Cette année-là, l’Occident a « trahi les Hongrois pour la deuxième fois depuis 1945 » en ne leur apportant aucun soutien.

« À l’époque, ils nous ont mis en couverture du magazine Time, puis nous ont laissés sous la coupe des Soviétiques pendant quarante ans, pensant que les Soviétiques auraient au moins à se préoccuper de quelque chose en plus. »

« Nous nous soumettons quand il le faut, et nous nous défendons quand nous le pouvons. Si vous êtes hongrois, vous devez avoir le courage du lion, la ruse du serpent et le caractère pacifique de la colombe. Cela sera particulièrement vrai l’année prochaine : une invasion migratoire au sud, une guerre à l’est et une crise économique à l’ouest. »

Mais le gouvernement est fort, et « nous sommes capables de défendre les intérêts de la Hongrie tant à l’intérieur qu’à l’extérieur »

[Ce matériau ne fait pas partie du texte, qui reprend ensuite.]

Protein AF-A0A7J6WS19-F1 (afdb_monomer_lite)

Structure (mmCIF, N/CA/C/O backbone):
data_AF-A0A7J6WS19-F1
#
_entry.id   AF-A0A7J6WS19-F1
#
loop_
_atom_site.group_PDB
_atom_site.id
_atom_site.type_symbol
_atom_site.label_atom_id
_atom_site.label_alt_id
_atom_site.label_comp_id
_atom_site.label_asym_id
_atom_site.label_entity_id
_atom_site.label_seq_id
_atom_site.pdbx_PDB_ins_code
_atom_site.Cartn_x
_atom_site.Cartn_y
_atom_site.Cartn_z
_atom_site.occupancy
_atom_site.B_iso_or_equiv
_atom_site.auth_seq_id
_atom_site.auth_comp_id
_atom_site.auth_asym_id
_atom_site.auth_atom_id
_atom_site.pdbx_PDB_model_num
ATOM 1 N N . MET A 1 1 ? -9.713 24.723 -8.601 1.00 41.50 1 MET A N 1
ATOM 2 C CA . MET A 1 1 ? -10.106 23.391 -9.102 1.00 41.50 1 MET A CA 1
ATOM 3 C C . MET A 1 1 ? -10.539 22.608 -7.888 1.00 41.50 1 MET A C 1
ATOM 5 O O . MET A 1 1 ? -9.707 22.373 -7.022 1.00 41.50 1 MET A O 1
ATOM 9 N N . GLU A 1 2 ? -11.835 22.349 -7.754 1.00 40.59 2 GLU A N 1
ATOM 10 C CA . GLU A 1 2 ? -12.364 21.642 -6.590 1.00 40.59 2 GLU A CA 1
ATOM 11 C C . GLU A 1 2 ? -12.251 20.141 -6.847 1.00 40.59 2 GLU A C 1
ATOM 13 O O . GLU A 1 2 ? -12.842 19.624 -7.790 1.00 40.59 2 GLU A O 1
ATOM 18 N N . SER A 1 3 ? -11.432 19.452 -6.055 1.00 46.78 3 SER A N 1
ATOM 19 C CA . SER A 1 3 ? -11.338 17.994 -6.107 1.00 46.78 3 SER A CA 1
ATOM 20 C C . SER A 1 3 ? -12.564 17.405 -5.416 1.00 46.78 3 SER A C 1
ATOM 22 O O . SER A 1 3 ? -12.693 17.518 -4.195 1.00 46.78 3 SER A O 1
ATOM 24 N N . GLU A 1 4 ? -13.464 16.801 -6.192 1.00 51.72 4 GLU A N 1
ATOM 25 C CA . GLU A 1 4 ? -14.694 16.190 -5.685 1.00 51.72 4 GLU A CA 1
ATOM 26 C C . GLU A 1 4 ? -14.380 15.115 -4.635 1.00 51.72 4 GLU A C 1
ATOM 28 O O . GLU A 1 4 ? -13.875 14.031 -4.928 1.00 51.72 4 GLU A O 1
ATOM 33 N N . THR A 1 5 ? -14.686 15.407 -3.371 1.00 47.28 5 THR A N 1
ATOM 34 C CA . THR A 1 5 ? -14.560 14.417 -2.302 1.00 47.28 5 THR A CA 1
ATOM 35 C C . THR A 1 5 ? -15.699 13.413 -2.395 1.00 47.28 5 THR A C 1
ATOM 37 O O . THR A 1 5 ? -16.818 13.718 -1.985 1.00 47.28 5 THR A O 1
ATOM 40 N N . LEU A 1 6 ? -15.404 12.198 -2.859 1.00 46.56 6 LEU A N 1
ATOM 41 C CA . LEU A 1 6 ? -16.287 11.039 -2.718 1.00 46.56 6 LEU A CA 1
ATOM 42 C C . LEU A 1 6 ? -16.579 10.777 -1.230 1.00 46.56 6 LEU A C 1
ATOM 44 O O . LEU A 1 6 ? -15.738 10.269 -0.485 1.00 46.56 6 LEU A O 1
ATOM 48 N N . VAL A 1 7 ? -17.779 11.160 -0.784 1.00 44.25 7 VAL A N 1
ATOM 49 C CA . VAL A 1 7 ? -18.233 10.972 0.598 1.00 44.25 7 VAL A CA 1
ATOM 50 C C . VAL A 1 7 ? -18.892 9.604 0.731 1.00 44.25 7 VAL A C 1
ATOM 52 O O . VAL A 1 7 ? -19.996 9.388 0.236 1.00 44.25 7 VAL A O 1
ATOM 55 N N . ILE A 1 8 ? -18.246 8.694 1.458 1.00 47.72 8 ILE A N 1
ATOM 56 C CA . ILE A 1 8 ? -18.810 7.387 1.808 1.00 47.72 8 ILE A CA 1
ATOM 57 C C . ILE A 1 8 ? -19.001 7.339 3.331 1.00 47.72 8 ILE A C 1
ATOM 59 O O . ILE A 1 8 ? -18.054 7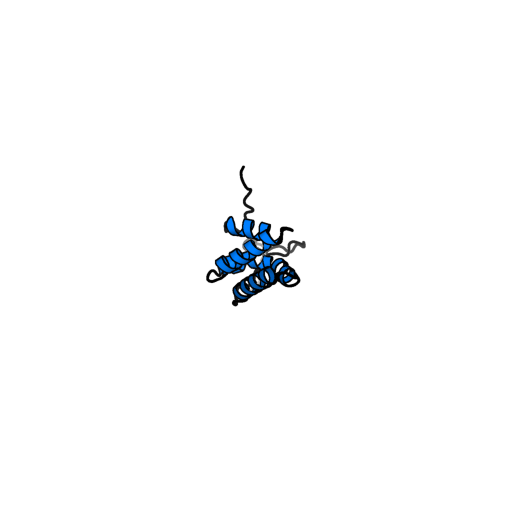.478 4.100 1.00 47.72 8 ILE A O 1
ATOM 63 N N . SER A 1 9 ? -20.249 7.152 3.768 1.00 44.97 9 SER A N 1
ATOM 64 C CA . SER A 1 9 ? -20.635 6.868 5.166 1.00 44.97 9 SER A CA 1
ATOM 65 C C . SER A 1 9 ? -20.336 7.943 6.228 1.00 44.97 9 SER A C 1
ATOM 67 O O . SER A 1 9 ? -20.270 7.628 7.413 1.00 44.97 9 SER A O 1
ATOM 69 N N . GLY A 1 10 ? -20.182 9.215 5.849 1.00 51.47 10 GLY A N 1
ATOM 70 C CA . GLY A 1 10 ? -20.040 10.333 6.800 1.00 51.47 10 GLY A CA 1
ATOM 71 C C . GLY A 1 10 ? -18.664 10.460 7.471 1.00 51.47 10 GLY A C 1
ATOM 72 O O . GLY A 1 10 ? -18.385 11.482 8.097 1.00 51.47 10 GLY A O 1
ATOM 73 N N . GLU A 1 11 ? -17.762 9.494 7.285 1.00 56.06 11 GLU A N 1
ATOM 74 C CA . GLU A 1 11 ? -16.339 9.702 7.541 1.00 56.06 11 GLU A CA 1
ATOM 75 C C . GLU A 1 11 ? -15.692 10.341 6.309 1.00 56.06 11 GLU A C 1
ATOM 77 O O . GLU A 1 11 ? -15.589 9.726 5.249 1.00 56.06 11 GLU A O 1
ATOM 82 N N . LYS A 1 12 ? -15.202 11.578 6.449 1.00 67.06 12 LYS A N 1
ATOM 83 C CA . LYS A 1 12 ? -14.369 12.202 5.416 1.00 67.06 12 LYS A CA 1
ATOM 84 C C . LYS A 1 12 ? -13.091 11.375 5.256 1.00 67.06 12 LYS A C 1
ATOM 86 O O . LYS A 1 12 ? -12.239 11.392 6.150 1.00 67.06 12 LYS A O 1
ATOM 91 N N . ILE A 1 13 ? -12.960 10.659 4.137 1.00 72.06 13 ILE A N 1
ATOM 92 C CA . ILE A 1 13 ? -11.715 9.970 3.786 1.00 72.06 13 ILE A CA 1
ATOM 93 C C . ILE A 1 13 ? -10.613 11.044 3.703 1.00 72.06 13 ILE A C 1
ATOM 95 O O . ILE A 1 13 ? -10.802 12.054 3.017 1.00 72.06 13 ILE A O 1
ATOM 99 N N . PRO A 1 14 ? -9.493 10.908 4.439 1.00 85.69 14 PRO A N 1
ATOM 100 C CA . PRO A 1 14 ? -8.420 11.894 4.386 1.00 85.69 14 PRO A CA 1
ATOM 101 C C . PRO A 1 14 ? -7.868 12.007 2.963 1.00 85.69 14 PRO A C 1
ATOM 103 O O . PRO A 1 14 ? -7.595 10.987 2.343 1.00 85.69 14 PRO A O 1
ATOM 106 N N . SER A 1 15 ? -7.641 13.225 2.458 1.00 89.56 15 SER A N 1
ATOM 107 C CA . SER A 1 15 ? -7.184 13.429 1.067 1.00 89.56 15 SER A CA 1
ATOM 108 C C . SER A 1 15 ? -5.901 12.660 0.725 1.00 89.56 15 SER A C 1
ATOM 110 O O . SER A 1 15 ? -5.731 12.230 -0.411 1.00 89.56 15 SER A O 1
ATOM 112 N N . ILE A 1 16 ? -5.029 12.449 1.717 1.00 92.00 16 ILE A N 1
ATOM 113 C CA . ILE A 1 16 ? -3.808 11.647 1.585 1.00 92.00 16 ILE A CA 1
ATOM 114 C C . ILE A 1 16 ? -4.094 10.172 1.259 1.00 92.00 16 ILE A C 1
ATOM 116 O O . ILE A 1 16 ? -3.309 9.549 0.557 1.00 92.00 16 ILE A O 1
ATOM 120 N N . VAL A 1 17 ? -5.218 9.608 1.717 1.00 92.56 17 VAL A N 1
ATOM 121 C CA . VAL A 1 17 ? -5.619 8.225 1.406 1.00 92.56 17 VAL A CA 1
ATOM 122 C C . VAL A 1 17 ? -5.937 8.094 -0.078 1.00 92.56 17 VAL A C 1
ATOM 124 O O . VAL A 1 17 ? -5.340 7.246 -0.728 1.00 92.56 17 VAL A O 1
ATOM 127 N N . ASN A 1 18 ? -6.806 8.956 -0.618 1.00 92.44 18 ASN A N 1
ATOM 128 C CA . ASN A 1 18 ? -7.183 8.911 -2.036 1.00 92.44 18 ASN A CA 1
ATOM 129 C C . ASN A 1 18 ? -5.957 9.103 -2.939 1.00 92.44 18 ASN A C 1
ATOM 131 O O . ASN A 1 18 ? -5.697 8.259 -3.786 1.00 92.44 18 ASN A O 1
ATOM 135 N N . GLN A 1 19 ? -5.132 10.119 -2.664 1.00 94.88 19 GLN A N 1
ATOM 136 C CA . GLN A 1 19 ? -3.879 10.358 -3.395 1.00 94.88 19 GLN A CA 1
ATOM 137 C C . GLN A 1 19 ? -2.932 9.148 -3.345 1.00 94.88 19 GLN A C 1
ATOM 139 O O . GLN A 1 19 ? -2.302 8.799 -4.337 1.00 94.88 19 GLN A O 1
ATOM 144 N N . THR A 1 20 ? -2.838 8.472 -2.198 1.00 96.56 20 THR A N 1
ATOM 145 C CA . THR A 1 20 ? -1.995 7.274 -2.051 1.00 96.56 20 THR A CA 1
ATOM 146 C C . THR A 1 20 ? -2.564 6.067 -2.812 1.00 96.56 20 THR A C 1
ATOM 148 O O . THR A 1 20 ? -1.792 5.262 -3.329 1.00 96.56 20 THR A O 1
ATOM 151 N N . ILE A 1 21 ? -3.893 5.942 -2.917 1.00 95.06 21 ILE A N 1
ATOM 152 C CA . ILE A 1 21 ? -4.560 4.912 -3.732 1.00 95.06 21 ILE A CA 1
ATOM 153 C C . ILE A 1 21 ? -4.340 5.194 -5.230 1.00 95.06 21 ILE A C 1
ATOM 155 O O . ILE A 1 21 ? -3.875 4.320 -5.953 1.00 95.06 21 ILE A O 1
ATOM 159 N N . GLU A 1 22 ? -4.546 6.430 -5.685 1.00 95.56 22 GLU A N 1
ATOM 160 C CA . GLU A 1 22 ? -4.280 6.837 -7.075 1.00 95.56 22 GLU A CA 1
ATOM 161 C C . GLU A 1 22 ? -2.823 6.541 -7.492 1.00 95.56 22 GLU A C 1
ATOM 163 O O . GLU A 1 22 ? -2.561 6.050 -8.592 1.00 95.56 22 GLU A O 1
ATOM 168 N N . LEU A 1 23 ? -1.858 6.766 -6.591 1.00 96.06 23 LEU A N 1
ATOM 169 C CA . LEU A 1 23 ? -0.442 6.483 -6.840 1.00 96.06 23 LEU A CA 1
ATOM 170 C C . LEU A 1 23 ? -0.106 4.976 -6.871 1.00 96.06 23 LEU A C 1
ATOM 172 O O . LEU A 1 23 ? 0.720 4.577 -7.696 1.00 96.06 23 LEU A O 1
ATOM 176 N N . ILE A 1 24 ? -0.726 4.126 -6.034 1.00 96.69 24 ILE A N 1
ATOM 177 C CA . ILE A 1 24 ? -0.473 2.665 -6.050 1.00 96.69 24 ILE A CA 1
ATOM 178 C C . ILE A 1 24 ? -1.089 1.983 -7.286 1.00 96.69 24 ILE A C 1
ATOM 180 O O . ILE A 1 24 ? -0.566 0.974 -7.767 1.00 96.69 24 ILE A O 1
ATOM 184 N N . GLU A 1 25 ? -2.175 2.548 -7.819 1.00 94.94 25 GLU A N 1
ATOM 185 C CA . GLU A 1 25 ? -2.871 2.072 -9.022 1.00 94.94 25 GLU A CA 1
ATOM 186 C C . GLU A 1 25 ? -2.252 2.589 -10.334 1.00 94.94 25 GLU A C 1
ATOM 188 O O . GLU A 1 25 ? -2.475 2.000 -11.392 1.00 94.94 25 GLU A O 1
ATOM 193 N N . SER A 1 26 ? -1.431 3.645 -10.276 1.00 94.44 26 SER A N 1
ATOM 194 C CA . SER A 1 26 ? -0.724 4.205 -11.436 1.00 94.44 26 SER A CA 1
ATOM 195 C C . SER A 1 26 ? 0.165 3.180 -12.164 1.00 94.44 26 SER A C 1
ATOM 197 O O . SER A 1 26 ? 0.580 2.175 -11.596 1.00 94.44 26 SER A O 1
ATOM 199 N N . ASN A 1 27 ? 0.523 3.430 -13.427 1.00 92.12 27 ASN A N 1
ATOM 200 C CA . ASN A 1 27 ? 1.459 2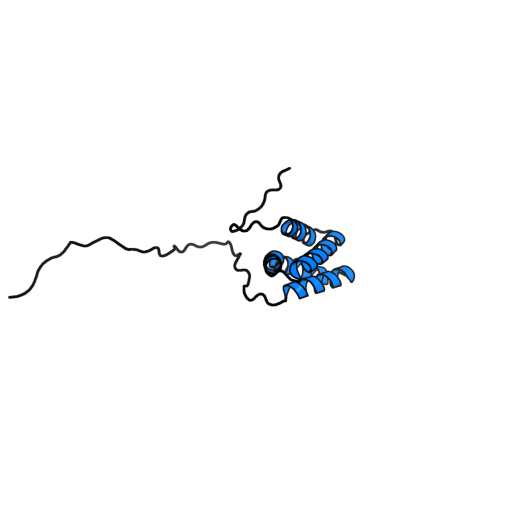.561 -14.162 1.00 92.12 27 ASN A CA 1
ATOM 201 C C . ASN A 1 27 ? 2.945 2.885 -13.907 1.00 92.12 27 ASN A C 1
ATOM 203 O O . ASN A 1 27 ? 3.809 2.174 -14.413 1.00 92.12 27 ASN A O 1
ATOM 207 N N . ASP A 1 28 ? 3.256 3.931 -13.137 1.00 95.06 28 ASP A N 1
ATOM 208 C CA . ASP A 1 28 ? 4.632 4.347 -12.853 1.00 95.06 28 ASP A CA 1
ATOM 209 C C . ASP A 1 28 ? 5.210 3.591 -11.635 1.00 95.06 28 ASP A C 1
ATOM 211 O O . ASP A 1 28 ? 4.691 3.734 -10.522 1.00 95.06 28 ASP A O 1
ATOM 215 N N . PRO A 1 29 ? 6.309 2.822 -11.790 1.00 93.19 29 PRO A N 1
ATOM 216 C CA . PRO A 1 29 ? 6.949 2.129 -10.675 1.00 93.19 29 PRO A CA 1
ATOM 217 C C . PRO A 1 29 ? 7.387 3.058 -9.536 1.00 93.19 29 PRO A C 1
ATOM 219 O O . PRO A 1 29 ? 7.315 2.662 -8.371 1.00 93.19 29 PRO A O 1
ATOM 222 N N . TYR A 1 30 ? 7.814 4.291 -9.836 1.00 95.62 30 TYR A N 1
ATOM 223 C CA . TYR A 1 30 ? 8.255 5.234 -8.807 1.00 95.62 30 TYR A CA 1
ATOM 224 C C . TYR A 1 30 ? 7.079 5.699 -7.938 1.00 95.62 30 TYR A C 1
ATOM 226 O O . TYR A 1 30 ? 7.153 5.639 -6.709 1.00 95.62 30 TYR A O 1
ATOM 234 N N . SER A 1 31 ? 5.961 6.071 -8.562 1.00 96.44 31 SER A N 1
ATOM 235 C CA . SER A 1 31 ? 4.702 6.412 -7.892 1.00 96.44 31 SER A CA 1
ATOM 236 C C . SER A 1 31 ? 4.194 5.274 -7.000 1.00 96.44 31 SER A C 1
ATOM 238 O O . SER A 1 31 ? 3.849 5.524 -5.842 1.00 96.44 31 SER A O 1
ATOM 240 N N . LYS A 1 32 ? 4.258 4.014 -7.460 1.00 96.62 32 LYS A N 1
ATOM 241 C CA . LYS A 1 32 ? 3.931 2.844 -6.621 1.00 96.62 32 LYS A CA 1
ATOM 242 C C . LYS A 1 32 ? 4.837 2.709 -5.401 1.00 96.62 32 LYS A C 1
ATOM 244 O O . LYS A 1 32 ? 4.352 2.471 -4.297 1.00 96.62 32 LYS A O 1
ATOM 249 N N . ILE A 1 33 ? 6.147 2.893 -5.569 1.00 97.38 33 ILE A N 1
ATOM 250 C CA . ILE A 1 33 ? 7.112 2.849 -4.460 1.00 97.38 33 ILE A CA 1
ATOM 251 C C . ILE A 1 33 ? 6.817 3.953 -3.432 1.00 97.38 33 ILE A C 1
ATOM 253 O O . ILE A 1 33 ? 6.838 3.688 -2.228 1.00 97.38 33 ILE A O 1
ATOM 257 N N . GLN A 1 34 ? 6.501 5.175 -3.875 1.00 97.25 34 GLN A N 1
ATOM 258 C CA . GLN A 1 34 ? 6.122 6.269 -2.971 1.00 97.25 34 GLN A CA 1
ATOM 259 C C . GLN A 1 34 ? 4.805 5.976 -2.240 1.00 97.25 34 GLN A C 1
ATOM 261 O O . GLN A 1 34 ? 4.726 6.159 -1.023 1.00 97.25 34 GLN A O 1
ATOM 266 N N . ALA A 1 35 ? 3.805 5.434 -2.937 1.00 97.38 35 ALA A N 1
ATOM 267 C CA . ALA A 1 35 ? 2.556 5.009 -2.317 1.00 97.38 35 ALA A CA 1
ATOM 268 C C . ALA A 1 35 ? 2.773 3.909 -1.265 1.00 97.38 35 ALA A C 1
ATOM 270 O O . ALA A 1 35 ? 2.273 4.025 -0.150 1.00 97.38 35 ALA A O 1
ATOM 271 N N . ALA A 1 36 ? 3.578 2.882 -1.552 1.00 97.25 36 ALA A N 1
ATOM 272 C CA . ALA A 1 36 ? 3.893 1.821 -0.592 1.00 97.25 36 ALA A CA 1
ATOM 273 C C . ALA A 1 36 ? 4.634 2.354 0.654 1.00 97.25 36 ALA A C 1
ATOM 275 O O . ALA A 1 36 ? 4.300 1.980 1.786 1.00 97.25 36 ALA A O 1
ATOM 276 N N . LYS A 1 37 ? 5.583 3.289 0.474 1.00 97.12 37 LYS A N 1
ATOM 277 C CA . LYS A 1 37 ? 6.253 4.013 1.573 1.00 97.12 37 LYS A CA 1
ATOM 278 C C . LYS A 1 37 ? 5.241 4.753 2.459 1.00 97.12 37 LYS A C 1
ATOM 280 O O . LYS A 1 37 ? 5.336 4.672 3.689 1.00 97.12 37 LYS A O 1
ATOM 285 N N . GLU A 1 38 ? 4.256 5.414 1.856 1.00 97.25 38 GLU A N 1
ATOM 286 C CA . GLU A 1 38 ? 3.236 6.194 2.564 1.00 97.25 38 GLU A CA 1
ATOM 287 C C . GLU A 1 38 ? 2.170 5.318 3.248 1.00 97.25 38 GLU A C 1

C’est alors que vient la fameuse phrase : nous ne devons pas avoir peur de ceux qui tirent sur la Hongrie par les sanctions contre le pays, ou les sanctions contre la Russie qui sont des « bombes sur notre économie », car l’empire de l’UE finira comme l’empire soviétique.

Partager cet article

6 commentaires

  1. la Révolution nihiliste de la “mort de Dieu” qui domine l’Europe génère une décadence qui envoie la civilisation chrétienne au tombeau.
    elle est plus nuisible que la Révolution bolchevique ;
    moins sanglante que cette dernière ,pour le moment, elle nous prépare une guerre civile mortelle avec les islamistes qu’elle importe.

  2. Lu ailleurs que je reformule : le PC de l’URSS est mort, le chinois est en voie de nettoyage, l’américain, on l’espère au 08/11, restera l’européen animé par les Young Global Leaders (plutôt dealers que leaders !) du WEF mais il suivra.

  3. En 1956, les Hongrois ont tout simplement ignoré la peur.
    Dans les chars, des soviétiques tirant sur la foule.
    Souvenez – vous de l ‘ Appel hongrois à la radio, lancé au monde libre, jusqu’à ce que les voix de la liberté disparaissent…
    Souvenez- vous aussi d’Imre Nagy, trahi, pendu en prison.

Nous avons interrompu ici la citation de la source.